1. Field of the Invention
The present invention relates generally to the field of coal pulverizers and, in particular, EL type pulverizers. More particularly, the present invention is drawn to several new features for EL type pulverizers which, when used either alone or in combination with each other, provide for longer wear life and reduced incidences of parts failures. Briefly, and as described in greater detail in the following description, the present invention includes: deep-dish contour grinding rings, tight tolerance ball tracks, heavy-duty top grinding ring flukes, larger diameter grinding balls, and an improved all-metal snubber design for limiting the horizontal movement of the top grinding ring.
2. Background of the Invention
Coal pulverizers are used to grind, dry and classify raw chunks of coal into fine solids which can be fluidized and fed, for example, to burners used in conjunction with industrial or utility boilers or furnaces. As is known to those skilled in the art, several different types of coal pulverizers, or coal mills, exist today, including one known by the designation “EL”.
EL type pulverizers were first produced in the early 1950's. EL type pulverizers are ball-and-ring (or ball-and-race) type pulverizers which employ the ball-bearing principle to grind the  coal. This design uses two vertical axis horizontal grinding rings, and a set of balls is placed between the grinding rings. The lower or bottom grinding ring rotates through connection to a rotating, vertical main shaft, while the upper or top grinding ring remains stationary and is spring loaded to create grinding pressure. The coal is ground by contact with the upper and lower grinding rings and balls (collectively, the grinding elements). The lower and upper grinding rings are each provided with a race having a predefined, matching track contour that engages the balls. The force from the upper grinding ring pushes the balls against the coal layer on the lower grinding ring. The grinding rings and the balls are made of abrasion resistant alloys and comprise the major wear parts of the mill. Ground coal is swept from the grinding zone defined by the grinding rings and the balls by air for final particle size classification and subsequent pneumatic transport to one or more coal burners. For further details of such EL type pulverizers, the reader is referred to Chapter 12 of Steam/its generation and use, 40th Edition, Stultz and Kitto, Eds., Copyright ©1992, The Babcock & Wilcox Company, the text of which is hereby incorporated by reference as though fully set forth herein.
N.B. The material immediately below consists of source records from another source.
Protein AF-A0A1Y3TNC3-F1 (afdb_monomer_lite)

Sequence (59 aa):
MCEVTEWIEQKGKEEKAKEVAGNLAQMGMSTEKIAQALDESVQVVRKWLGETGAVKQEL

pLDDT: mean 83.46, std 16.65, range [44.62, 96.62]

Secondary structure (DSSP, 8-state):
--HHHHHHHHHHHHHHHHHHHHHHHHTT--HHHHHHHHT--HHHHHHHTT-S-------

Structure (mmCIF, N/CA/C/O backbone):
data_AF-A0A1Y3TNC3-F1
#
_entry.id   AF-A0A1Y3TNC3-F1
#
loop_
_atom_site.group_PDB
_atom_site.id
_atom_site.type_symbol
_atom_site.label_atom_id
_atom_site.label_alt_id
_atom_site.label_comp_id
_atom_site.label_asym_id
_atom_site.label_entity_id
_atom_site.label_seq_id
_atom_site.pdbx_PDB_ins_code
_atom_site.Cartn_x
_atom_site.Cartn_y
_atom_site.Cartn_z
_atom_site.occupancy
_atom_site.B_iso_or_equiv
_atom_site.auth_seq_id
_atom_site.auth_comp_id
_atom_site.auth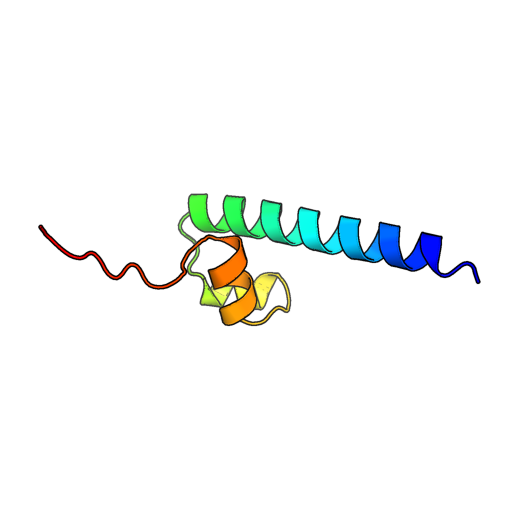_asym_id
_atom_site.auth_atom_id
_atom_site.pdbx_PDB_model_num
ATOM 1 N N . MET A 1 1 ? 14.074 -20.694 -12.880 1.00 52.06 1 MET A N 1
ATOM 2 C CA . MET A 1 1 ? 13.494 -19.340 -12.974 1.00 52.06 1 MET A CA 1
ATOM 3 C C . MET A 1 1 ? 14.305 -18.464 -12.041 1.00 52.06 1 MET A C 1
ATOM 5 O O . MET A 1 1 ? 14.620 -18.928 -10.955 1.00 52.06 1 MET A O 1
ATOM 9 N N . CYS A 1 2 ? 14.796 -17.317 -12.507 1.00 59.19 2 CYS A N 1
ATOM 10 C CA . CYS A 1 2 ? 15.698 -16.486 -11.712 1.00 59.19 2 CYS A CA 1
ATOM 11 C C . CYS A 1 2 ? 14.908 -15.773 -10.610 1.00 59.19 2 CYS A C 1
ATOM 13 O O . CYS A 1 2 ? 14.030 -14.971 -10.914 1.00 59.19 2 CYS A O 1
ATOM 15 N N . GLU A 1 3 ? 15.270 -16.020 -9.352 1.00 69.00 3 GLU A N 1
ATOM 16 C CA . GLU A 1 3 ? 14.656 -15.433 -8.146 1.00 69.00 3 GLU A CA 1
ATOM 17 C C . GLU A 1 3 ? 14.654 -13.890 -8.171 1.00 69.00 3 GLU A C 1
ATOM 19 O O . GLU A 1 3 ? 13.773 -13.230 -7.625 1.00 69.00 3 GLU A O 1
ATOM 24 N N . VAL A 1 4 ? 15.624 -13.299 -8.874 1.00 72.81 4 VAL A N 1
ATOM 25 C CA . VAL A 1 4 ? 15.774 -11.846 -9.029 1.00 72.81 4 VAL A CA 1
ATOM 26 C C . VAL A 1 4 ? 14.636 -11.230 -9.851 1.00 72.81 4 VAL A C 1
ATOM 28 O O . VAL A 1 4 ? 14.212 -10.113 -9.566 1.00 72.81 4 VAL A O 1
ATOM 31 N N . THR A 1 5 ? 14.122 -11.936 -10.861 1.00 72.00 5 THR A N 1
ATOM 32 C CA . THR A 1 5 ? 13.062 -11.405 -11.732 1.00 72.00 5 THR A CA 1
ATOM 33 C C . THR A 1 5 ? 11.731 -11.329 -10.986 1.00 72.00 5 THR A C 1
ATOM 35 O O . THR A 1 5 ? 11.073 -10.293 -11.024 1.00 72.00 5 THR A O 1
ATOM 38 N N . GLU A 1 6 ? 11.392 -12.369 -10.223 1.00 72.38 6 GLU A N 1
ATOM 39 C CA . GLU A 1 6 ? 10.168 -12.418 -9.411 1.00 72.38 6 GLU A CA 1
ATOM 40 C C . GLU A 1 6 ? 10.158 -11.327 -8.327 1.00 72.38 6 GLU A C 1
ATOM 42 O O . GLU A 1 6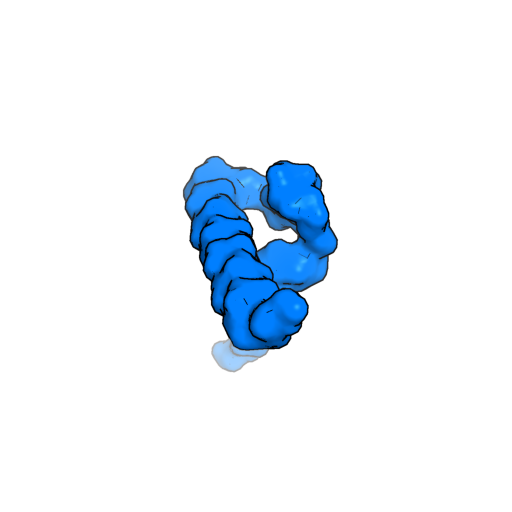 ? 9.130 -10.693 -8.080 1.00 72.38 6 GLU A O 1
ATOM 47 N N . TRP A 1 7 ? 11.320 -11.041 -7.728 1.00 72.12 7 TRP A N 1
ATOM 48 C CA . TRP A 1 7 ? 11.469 -9.971 -6.740 1.00 72.12 7 TRP A CA 1
ATOM 49 C C . TRP A 1 7 ? 11.213 -8.576 -7.331 1.00 72.12 7 TRP A C 1
ATOM 51 O O . TRP A 1 7 ? 10.494 -7.769 -6.735 1.00 72.12 7 TRP A O 1
ATOM 61 N N . ILE A 1 8 ? 11.754 -8.297 -8.523 1.00 77.19 8 ILE A N 1
ATOM 62 C CA . ILE A 1 8 ? 11.549 -7.018 -9.223 1.00 77.19 8 ILE A CA 1
ATOM 63 C C . ILE A 1 8 ? 10.070 -6.836 -9.585 1.00 77.19 8 ILE A C 1
ATOM 65 O O . ILE A 1 8 ? 9.505 -5.760 -9.380 1.00 77.19 8 ILE A O 1
ATOM 69 N N . GLU A 1 9 ? 9.421 -7.886 -10.090 1.00 80.12 9 GLU A N 1
ATOM 70 C CA . GLU A 1 9 ? 8.009 -7.833 -10.470 1.00 80.12 9 GLU A CA 1
ATOM 71 C C . GLU A 1 9 ? 7.090 -7.617 -9.265 1.00 80.12 9 GLU A C 1
ATOM 73 O O . GLU A 1 9 ? 6.152 -6.820 -9.339 1.00 80.12 9 GLU A O 1
ATOM 78 N N . GLN A 1 10 ? 7.362 -8.285 -8.143 1.00 80.62 10 GLN A N 1
ATOM 79 C CA . GLN A 1 10 ? 6.574 -8.130 -6.923 1.00 80.62 10 GLN A CA 1
ATOM 80 C C . GLN A 1 10 ? 6.712 -6.716 -6.343 1.00 80.62 10 GLN A C 1
ATOM 82 O O . GLN A 1 10 ? 5.705 -6.098 -5.994 1.00 80.62 10 GLN A O 1
ATOM 87 N N . LYS A 1 11 ? 7.929 -6.155 -6.332 1.00 80.56 11 LYS A N 1
ATOM 88 C CA . LYS A 1 11 ? 8.163 -4.767 -5.910 1.00 80.56 11 LYS A CA 1
ATOM 89 C C . LYS A 1 11 ? 7.461 -3.751 -6.805 1.00 80.56 11 LYS A C 1
ATOM 91 O O . LYS A 1 11 ? 6.845 -2.816 -6.303 1.00 80.56 11 LYS A O 1
ATOM 96 N N . GLY A 1 12 ? 7.486 -3.961 -8.120 1.00 85.75 12 GLY A N 1
ATOM 97 C CA . GLY A 1 12 ? 6.783 -3.093 -9.064 1.00 85.75 12 GLY A CA 1
ATOM 98 C C . GLY A 1 12 ? 5.260 -3.104 -8.890 1.00 85.75 12 GLY A C 1
ATOM 99 O O . GLY A 1 12 ? 4.613 -2.080 -9.106 1.00 85.75 12 GLY A O 1
ATOM 100 N N . LYS A 1 13 ? 4.675 -4.242 -8.495 1.00 87.88 13 LYS A N 1
ATOM 101 C CA . LYS A 1 13 ? 3.236 -4.350 -8.197 1.00 87.88 13 LYS A CA 1
ATOM 102 C C . LYS A 1 13 ? 2.867 -3.623 -6.902 1.00 87.88 13 LYS A C 1
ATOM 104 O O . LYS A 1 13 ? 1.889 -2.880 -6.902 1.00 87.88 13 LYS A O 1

EL mill top grinding rings have historically been loaded, and horizontal/rotational movement restricted, by using up to six single coil, dual-purpose springs. In a majority of cases, this design has proven to be an adequate means to restrict movement of the top grinding ring to allow operation without cyclic fatigue failures. However, when a coal with a high Hardgrove Grindability Index (HGI) is encountered, a high turndown is required from the mill, or when the mill is operated with little or no coal feed, the bed of pulverized coal on the lower grinding ring is severely reduced and metal-to-metal contact between the balls and grinding rings occurs. Such contact can cause excessive horizontal movement of the balls and top grinding ring due to undampened centrifugal forces. This excessive horizontal movement can be eccentric to the rotation of the lower grinding ring, resulting in premature wear and possible premature failure of the grinding rings, balls, springs and gearbox main shaft from cyclic metal fatigue.
Furthermore, such undampened centrifugal forces have allowed the balls to partially leave the grinding track established by the top and bottom grinding ring, since the previous design of the top and bottom grinding ring has not provided sufficient dampening forces required to counteract the centrifugal forces. This partial escape of the balls from their rotational track  has caused severe chipping of material off the top and bottom grinding ring's outside diameter, uneven wear patterns in the grinding rings, and spalling of metal off the ball surface. Any of these conditions have caused premature replacement of the grinding wear parts in the mill, along with additional internal components that may have failed indirectly as a result of the undampened centrifugal forces, such as the dual-purpose springs, housing units, and the gearbox main shaft.
Previous attempts to limit top grinding ring movement and subsequent failures of internal components include a device known as a snubber that is secured to an existing top grinding ring. Known snubbers are intended only to limit top grinding ring radial movement, and have been either bolted or welded to an existing top grinding ring. These snubbers experience failure because it is not possible to secure the snubber to the hard, high-chrome wear material of the grinding ring. Thus, catastrophic failures of grinding wear parts and other internal components will sometimes result from these attachment failures, in turn causing expensive and premature mill rebuilds and problems with the availability and reliability of the coal pulverizer.
Reliable coal pulverizer performance is essential for sustained full load operation of modern coal-fired electric power generation stations. An effective coal mill must be capable of handling a wide variety of coals and accommodating load swings without failure of internal parts.